Question

The maximum number of values of x if $\left| {x - 2} \right| + \left| {x - 4} \right| = 2$ is
A. 1
B. 2
C. 3
D. Infinitely many

Answer 1

Hint: We can consider 3 cases, when x is less than 2; x is greater than or equal to 2 and less than 4; x is greater than or equal to 4, because we have to consider the interval of real numbers.
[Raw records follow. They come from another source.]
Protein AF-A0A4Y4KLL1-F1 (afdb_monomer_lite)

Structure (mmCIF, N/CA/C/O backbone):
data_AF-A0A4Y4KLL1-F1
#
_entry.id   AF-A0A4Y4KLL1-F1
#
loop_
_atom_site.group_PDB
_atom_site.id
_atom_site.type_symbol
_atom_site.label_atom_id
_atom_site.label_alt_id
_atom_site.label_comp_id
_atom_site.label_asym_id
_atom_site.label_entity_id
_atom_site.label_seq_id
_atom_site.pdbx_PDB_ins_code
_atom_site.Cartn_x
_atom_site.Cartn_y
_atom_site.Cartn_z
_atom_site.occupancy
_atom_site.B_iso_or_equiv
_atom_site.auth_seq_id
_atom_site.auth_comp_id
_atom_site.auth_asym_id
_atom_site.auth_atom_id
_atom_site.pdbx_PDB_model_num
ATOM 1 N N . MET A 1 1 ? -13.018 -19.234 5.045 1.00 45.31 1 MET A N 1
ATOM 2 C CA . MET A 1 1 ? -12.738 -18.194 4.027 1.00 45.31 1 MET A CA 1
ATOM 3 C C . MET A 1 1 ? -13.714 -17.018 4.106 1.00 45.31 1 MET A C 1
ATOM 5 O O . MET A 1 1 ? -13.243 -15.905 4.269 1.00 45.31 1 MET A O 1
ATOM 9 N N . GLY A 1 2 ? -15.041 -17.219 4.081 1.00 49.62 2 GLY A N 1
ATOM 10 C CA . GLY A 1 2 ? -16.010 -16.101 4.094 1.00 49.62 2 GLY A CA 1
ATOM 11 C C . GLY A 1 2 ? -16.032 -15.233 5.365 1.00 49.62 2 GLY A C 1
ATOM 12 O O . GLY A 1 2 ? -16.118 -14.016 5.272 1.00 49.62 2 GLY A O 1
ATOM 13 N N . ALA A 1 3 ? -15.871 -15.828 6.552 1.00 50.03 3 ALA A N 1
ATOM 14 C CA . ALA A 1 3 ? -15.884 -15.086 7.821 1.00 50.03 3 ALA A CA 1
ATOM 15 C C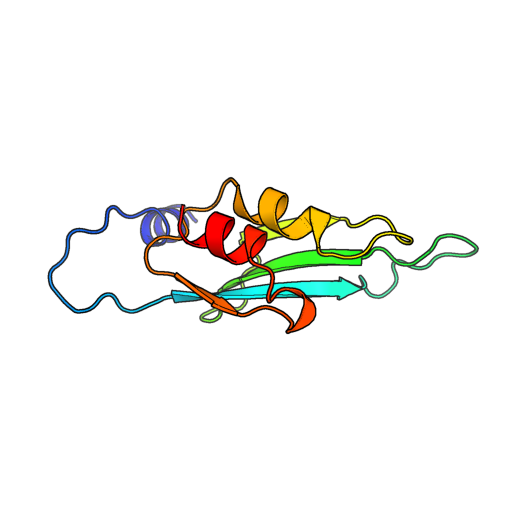 . ALA A 1 3 ? -14.657 -14.175 8.039 1.00 50.03 3 ALA A C 1
ATOM 17 O O . ALA A 1 3 ? -14.719 -13.248 8.840 1.00 50.03 3 ALA A O 1
ATOM 18 N N . TRP A 1 4 ? -13.550 -14.446 7.340 1.00 56.22 4 TRP A N 1
ATOM 19 C CA . TRP A 1 4 ? -12.316 -13.661 7.427 1.00 56.22 4 TRP A CA 1
ATOM 20 C C . TRP A 1 4 ? -12.438 -12.373 6.607 1.00 56.22 4 TRP A C 1
ATOM 22 O O . TRP A 1 4 ? -12.258 -11.287 7.148 1.00 56.22 4 TRP A O 1
ATOM 32 N N . PHE A 1 5 ? -12.894 -12.483 5.351 1.00 55.91 5 PHE A N 1
ATOM 33 C CA . PHE A 1 5 ? -13.244 -11.311 4.541 1.00 55.91 5 PHE A CA 1
ATOM 34 C C . PHE A 1 5 ? -14.328 -10.472 5.224 1.00 55.91 5 PHE A C 1
ATOM 36 O O . PHE A 1 5 ? -14.160 -9.270 5.359 1.00 55.91 5 PHE A O 1
ATOM 43 N N . ALA A 1 6 ? -15.370 -11.114 5.765 1.00 56.88 6 ALA A N 1
ATOM 44 C CA . ALA A 1 6 ? -16.460 -10.434 6.466 1.00 56.88 6 ALA A CA 1
ATOM 45 C C . ALA A 1 6 ? -16.058 -9.761 7.793 1.00 56.88 6 ALA A C 1
ATOM 47 O O . ALA A 1 6 ? -16.845 -8.995 8.342 1.00 56.88 6 ALA A O 1
ATOM 48 N N . ARG A 1 7 ? -14.883 -10.071 8.361 1.00 55.62 7 ARG A N 1
ATOM 49 C CA . ARG A 1 7 ? -14.339 -9.384 9.545 1.00 55.62 7 ARG A CA 1
ATOM 50 C C . ARG A 1 7 ? -13.593 -8.114 9.152 1.00 55.62 7 ARG A C 1
ATOM 52 O O . ARG A 1 7 ? -13.719 -7.115 9.847 1.00 55.62 7 ARG A O 1
ATOM 59 N N . HIS A 1 8 ? -12.867 -8.160 8.041 1.00 57.75 8 HIS A N 1
ATOM 60 C CA . HIS A 1 8 ? -12.084 -7.034 7.529 1.00 57.75 8 HIS A CA 1
ATOM 61 C C . HIS A 1 8 ? -12.858 -6.167 6.522 1.00 57.75 8 HIS A C 1
ATOM 63 O O . HIS A 1 8 ? -12.308 -5.219 5.981 1.00 57.75 8 HIS A O 1
ATOM 69 N N . SER A 1 9 ? -14.138 -6.475 6.289 1.00 58.03 9 SER A N 1
ATOM 70 C CA . SER A 1 9 ? -15.067 -5.695 5.464 1.00 58.03 9 SER A CA 1
ATOM 71 C C . SER A 1 9 ? -16.222 -5.085 6.276 1.00 58.03 9 SER A C 1
ATOM 73 O O . SER A 1 9 ? -17.304 -4.882 5.725 1.00 58.03 9 SER A O 1
ATOM 75 N N . ARG A 1 10 ? -16.075 -4.916 7.600 1.00 49.00 10 ARG A N 1
ATOM 76 C CA . ARG A 1 10 ? -17.181 -4.482 8.475 1.00 49.00 10 ARG A CA 1
ATOM 77 C C . ARG A 1 10 ? -17.379 -2.970 8.468 1.00 49.00 10 ARG A C 1
ATOM 79 O O . ARG A 1 10 ? -16.418 -2.211 8.482 1.00 49.00 10 ARG A O 1
ATOM 86 N N . ASP A 1 11 ? -18.649 -2.575 8.540 1.00 47.72 11 ASP A N 1
ATOM 87 C CA . ASP A 1 11 ? -19.085 -1.209 8.828 1.00 47.72 11 ASP A CA 1
ATOM 88 C C . ASP A 1 11 ? -18.648 -0.784 10.246 1.00 47.72 11 ASP A C 1
ATOM 90 O O . ASP A 1 11 ? -18.820 -1.561 11.195 1.00 47.72 11 ASP A O 1
ATOM 94 N N . PRO A 1 12 ? -18.101 0.431 10.432 1.00 53.28 12 PRO A N 1
ATOM 95 C CA . PRO A 1 12 ? -17.550 0.870 11.706 1.00 53.28 12 PRO A CA 1
ATOM 96 C C . PRO A 1 12 ? -18.654 1.441 12.604 1.00 53.28 12 PRO A C 1
ATOM 98 O O . PRO A 1 12 ? -18.779 2.654 12.751 1.00 53.28 12 PRO A O 1
ATOM 101 N N . VAL A 1 13 ? -19.471 0.585 13.220 1.00 50.09 13 VAL A N 1
ATOM 102 C CA . VAL A 1 13 ? -20.353 1.001 14.325 1.00 50.09 13 VAL A CA 1
ATOM 103 C C . VAL A 1 13 ? -20.345 -0.054 15.430 1.00 50.09 13 VAL A C 1
ATOM 105 O O . VAL A 1 13 ? -21.291 -0.818 15.567 1.00 50.09 13 VAL A O 1
ATOM 108 N N . GLU A 1 14 ? -19.289 -0.078 16.248 1.00 51.75 14 GLU A N 1
ATOM 109 C CA . GLU A 1 14 ? -19.367 -0.552 17.638 1.00 51.75 14 GLU A CA 1
ATOM 110 C C . GLU A 1 14 ? -18.504 0.338 18.549 1.00 51.75 14 GLU A C 1
ATOM 112 O O . GLU A 1 14 ? -17.417 0.788 18.192 1.00 51.75 14 GLU A O 1
ATOM 117 N N . THR A 1 15 ? -19.060 0.663 19.714 1.00 59.09 15 THR A N 1
ATOM 118 C CA . THR A 1 15 ? -18.635 1.724 20.631 1.00 59.09 15 THR A CA 1
ATOM 119 C C . THR A 1 15 ? -17.470 1.292 21.529 1.00 59.09 15 THR A C 1
ATOM 121 O O . THR A 1 15 ? -17.673 0.734 22.604 1.00 59.09 15 THR A O 1
ATOM 124 N N . GLY A 1 16 ? -16.253 1.603 21.089 1.00 55.47 16 GLY A N 1
ATOM 125 C CA . GLY A 1 16 ? -14.979 1.599 21.821 1.00 55.47 16 GLY A CA 1
ATOM 126 C C . GLY A 1 16 ? -13.928 2.317 20.957 1.00 55.47 16 GLY A C 1
ATOM 127 O O . GLY A 1 16 ? -14.200 2.520 19.771 1.00 55.47 16 GLY A O 1
ATOM 128 N N . PRO A 1 17 ? -12.760 2.759 21.477 1.00 56.38 17 PRO A N 1
ATOM 129 C CA . PRO A 1 17 ? -11.703 3.214 20.577 1.00 56.38 17 PRO A CA 1
ATOM 130 C C . PRO A 1 17 ? -11.395 2.051 19.622 1.00 56.38 17 PRO A C 1
ATOM 132 O O . PRO A 1 17 ? -11.185 0.937 20.108 1.00 56.38 17 PRO A O 1
ATOM 135 N N . PRO A 1 18 ? -11.451 2.254 18.294 1.00 60.56 18 PRO A N 1
ATOM 136 C CA . PRO A 1 18 ? -11.280 1.156 17.358 1.00 60.56 18 PRO A CA 1
ATOM 137 C C . PRO A 1 18 ? -9.911 0.523 17.595 1.00 60.56 18 PRO A C 1
ATOM 139 O O . PRO A 1 18 ? -8.898 1.225 17.631 1.00 60.56 18 PRO A O 1
ATOM 142 N N . GLU A 1 19 ? -9.881 -0.795 17.788 1.00 77.31 19 GLU A N 1
ATOM 143 C CA . GLU A 1 19 ? -8.630 -1.540 17.744 1.00 77.31 19 GLU A CA 1
ATOM 144 C C . GLU A 1 19 ? -8.078 -1.390 16.326 1.00 77.31 19 GLU A C 1
ATOM 146 O O . GLU A 1 19 ? -8.658 -1.891 15.361 1.00 77.31 19 GLU A O 1
ATOM 151 N N . LEU A 1 20 ? -7.019 -0.593 16.187 1.00 87.12 20 LEU A N 1
ATOM 152 C CA . LEU A 1 20 ? -6.453 -0.289 14.884 1.00 87.12 20 LEU A CA 1
ATOM 153 C C . LEU A 1 20 ? -5.695 -1.502 14.351 1.00 87.12 20 LEU A C 1
ATOM 155 O O . LEU A 1 20 ? -4.851 -2.079 15.038 1.00 87.12 20 LEU A O 1
ATOM 159 N N . VAL A 1 21 ? -5.955 -1.851 13.095 1.00 90.62 21 VAL A N 1
ATOM 160 C CA . VAL A 1 21 ? -5.303 -2.975 12.423 1.00 90.62 21 VAL A CA 1
ATOM 161 C C . VAL A 1 21 ? -4.050 -2.486 11.702 1.00 90.62 21 VAL A C 1
ATOM 163 O O . VAL A 1 21 ? -4.114 -1.623 10.830 1.00 90.62 21 VAL A O 1
ATOM 166 N N . GLY A 1 22 ? -2.889 -3.046 12.036 1.00 94.00 22 GLY A N 1
ATOM 167 C CA . GLY A 1 22 ? -1.639 -2.716 11.350 1.00 94.00 22 GLY A CA 1
ATOM 168 C C . GLY A 1 22 ? -1.601 -3.259 9.917 1.00 94.00 22 GLY A C 1
ATOM 169 O O . GLY A 1 22 ? -1.826 -4.452 9.695 1.00 94.00 22 GLY A O 1
ATOM 170 N N . LEU A 1 23 ? -1.257 -2.404 8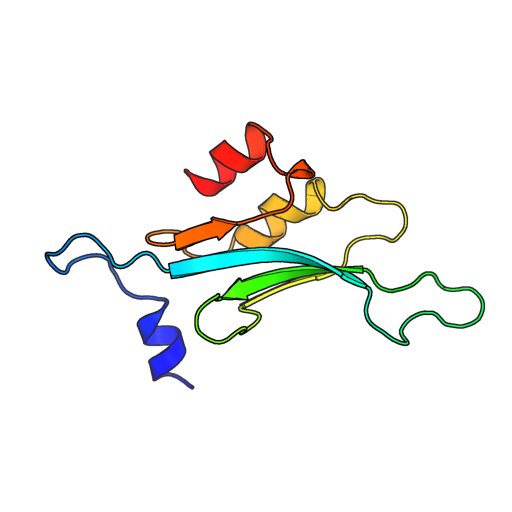.953 1.00 95.12 23 LEU A N 1
ATOM 171 C CA . LEU A 1 23 ? -1.061 -2.745 7.545 1.00 95.12 23 LEU A CA 1
ATOM 172 C C . LEU A 1 23 ? 0.338 -2.306 7.086 1.00 95.12 23 LEU A C 1
ATOM 174 O O . LEU A 1 23 ? 0.631 -1.117 7.004 1.00 95.12 23 LEU A O 1
ATOM 178 N N . VAL A 1 24 ? 1.212 -3.262 6.766 1.00 95.56 24 VAL A N 1
ATOM 179 C CA . VAL A 1 24 ? 2.515 -2.987 6.144 1.00 95.56 24 VAL A CA 1
ATOM 180 C C . VAL A 1 24 ? 2.332 -2.756 4.654 1.00 95.56 24 VAL A C 1
ATOM 182 O O . VAL A 1 24 ? 1.707 -3.584 3.999 1.00 95.56 24 VAL A O 1
ATOM 185 N N . VAL A 1 25 ? 2.950 -1.714 4.108 1.00 95.19 25 VAL A N 1
ATOM 186 C CA . VAL A 1 25 ? 3.204 -1.574 2.672 1.00 95.19 25 VAL A CA 1
ATOM 187 C C . VAL A 1 25 ? 4.709 -1.636 2.442 1.00 95.19 25 VAL A C 1
ATOM 189 O O . VAL A 1 25 ? 5.438 -0.771 2.919 1.00 95.19 25 VAL A O 1
ATOM 192 N N . ASP A 1 26 ? 5.170 -2.684 1.762 1.00 92.44 26 ASP A N 1
ATOM 193 C CA . ASP A 1 26 ? 6.601 -2.978 1.630 1.00 92.44 26 ASP A CA 1
ATOM 194 C C . ASP A 1 26 ? 6.963 -3.605 0.279 1.00 92.44 26 ASP A C 1
ATOM 196 O O . ASP A 1 26 ? 6.208 -4.410 -0.287 1.00 92.44 26 ASP A O 1
ATOM 200 N N . GLY A 1 27 ? 8.140 -3.227 -0.210 1.00 91.31 27 GLY A N 1
ATOM 201 C CA . GLY A 1 27 ? 8.755 -3.693 -1.439 1.00 91.31 27 GLY A CA 1
ATOM 202 C C . GLY A 1 27 ? 9.546 -4.982 -1.245 1.00 91.31 27 GLY A C 1
ATOM 203 O O . GLY A 1 27 ? 10.458 -5.074 -0.429 1.00 91.31 27 GLY A O 1
ATOM 204 N N . LYS A 1 28 ? 9.243 -6.012 -2.036 1.00 90.19 28 LYS A N 1
ATOM 205 C CA . LYS A 1 28 ? 9.874 -7.333 -1.940 1.00 90.19 28 LYS A CA 1
ATOM 206 C C . LYS A 1 28 ? 10.400 -7.804 -3.283 1.00 90.19 28 LYS A C 1
ATOM 208 O O . LYS A 1 28 ? 9.686 -7.840 -4.284 1.00 90.19 28 LYS A O 1
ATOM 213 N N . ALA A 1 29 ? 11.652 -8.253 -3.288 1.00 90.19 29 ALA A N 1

For each case, find whether the equation is true or not and that will give how many values are possible for x.

Complete step by step solution:
We are given to find the maximum number of values of x if $\left| {x - 2} \right| + \left| {x - 4} \right| = 2$.
So we have to consider the interval of real numbers for which the equation assumes different forms.
Case 1:
When x<2. The first and second terms in $\left| {x - 2} \right| + \left| {x - 4} \right|$ will be negative as x is less than 2.
Therefore, the equation becomes $ - \left( {x - 2} \right) - \left( {x - 4} \right) = 2$
$ \Rightarrow - x + 2 - x + 4 = 2$
$ \Rightarrow - 2x + 6 = 2$
$ \Rightarrow 2x = 4 \Rightarrow x = 2$
Here, we got the value of x as 2 but we considered x value as less than 2. Therefore, x is less than 2 is not a solution.
Case 2:
When $2 \leqslant x < 4$, the first term will be positive (or zero) and second term will be negative in $\left| {x - 2} \right| + \left| {x - 4} \right|$ as x is less than 4 and greater than or equal to 2.
 Therefore, the equation becomes $\left( {x - 2} \right) - \left( {x - 4} \right) = 2$
$ \Rightarrow x - 2 - x + 4 = 2$
$ \Rightarrow 2 = 2$
The above equation is an identity, which means the given equation is always true for the interval $\left[ {2,4} \right)$
Case 3:
When $x \geqslant 4$, $\left[ {4,\infty } \right)$, both the first and second terms will be positive as x is greater than or equal to 4. Second term can also be zero.
Therefore, the equation becomes $\left( {x - 2} \right) + \left( {x - 4} \right) = 2$
$ \Rightarrow x - 2 + x - 4 = 2$
$ \Rightarrow 2x - 6 = 2$
$ \Rightarrow 2x = 8,x = 4$
X is equal to 4 lies in the interval $\left[ {4,\infty } \right)$. This means that x=4 is the solution in this case.
Therefore, in total x=4 and x lies in the interval $\left[ {2,4} \right)$ i.e. x is from the interval $\left[ {2,4} \right]$
Therefore, the no. of integer values in the interval $\left[ {2,4} \right]$ is three i.e. 2, 3 and 4 whereas the no. of real values in this interval is infinite.
Therefore, the maximum number of values of x if $\left| {x - 2} \right| + \left| {x - 4} \right| = 2$ is infinitely many.
So, the correct answer is “Option D”.

Note: Here we are asked to find the maximum no. of values, but clearly they did not mention integer or real. So we have considered real values because integers are also real. All the real values between 2 and 4 satisfy the equation, say x is 3.7 then the equation will be $\left| {3.7 - 2} \right| + \left| {3.7 - 4} \right| = 1.7 + 0.3 = 2$ which satisfies the equation. Anything inside $\left| {} \right|$ results a positive value. This is called absolute value. Absolute value of -2 is 2 and absolute value of 2 is 2.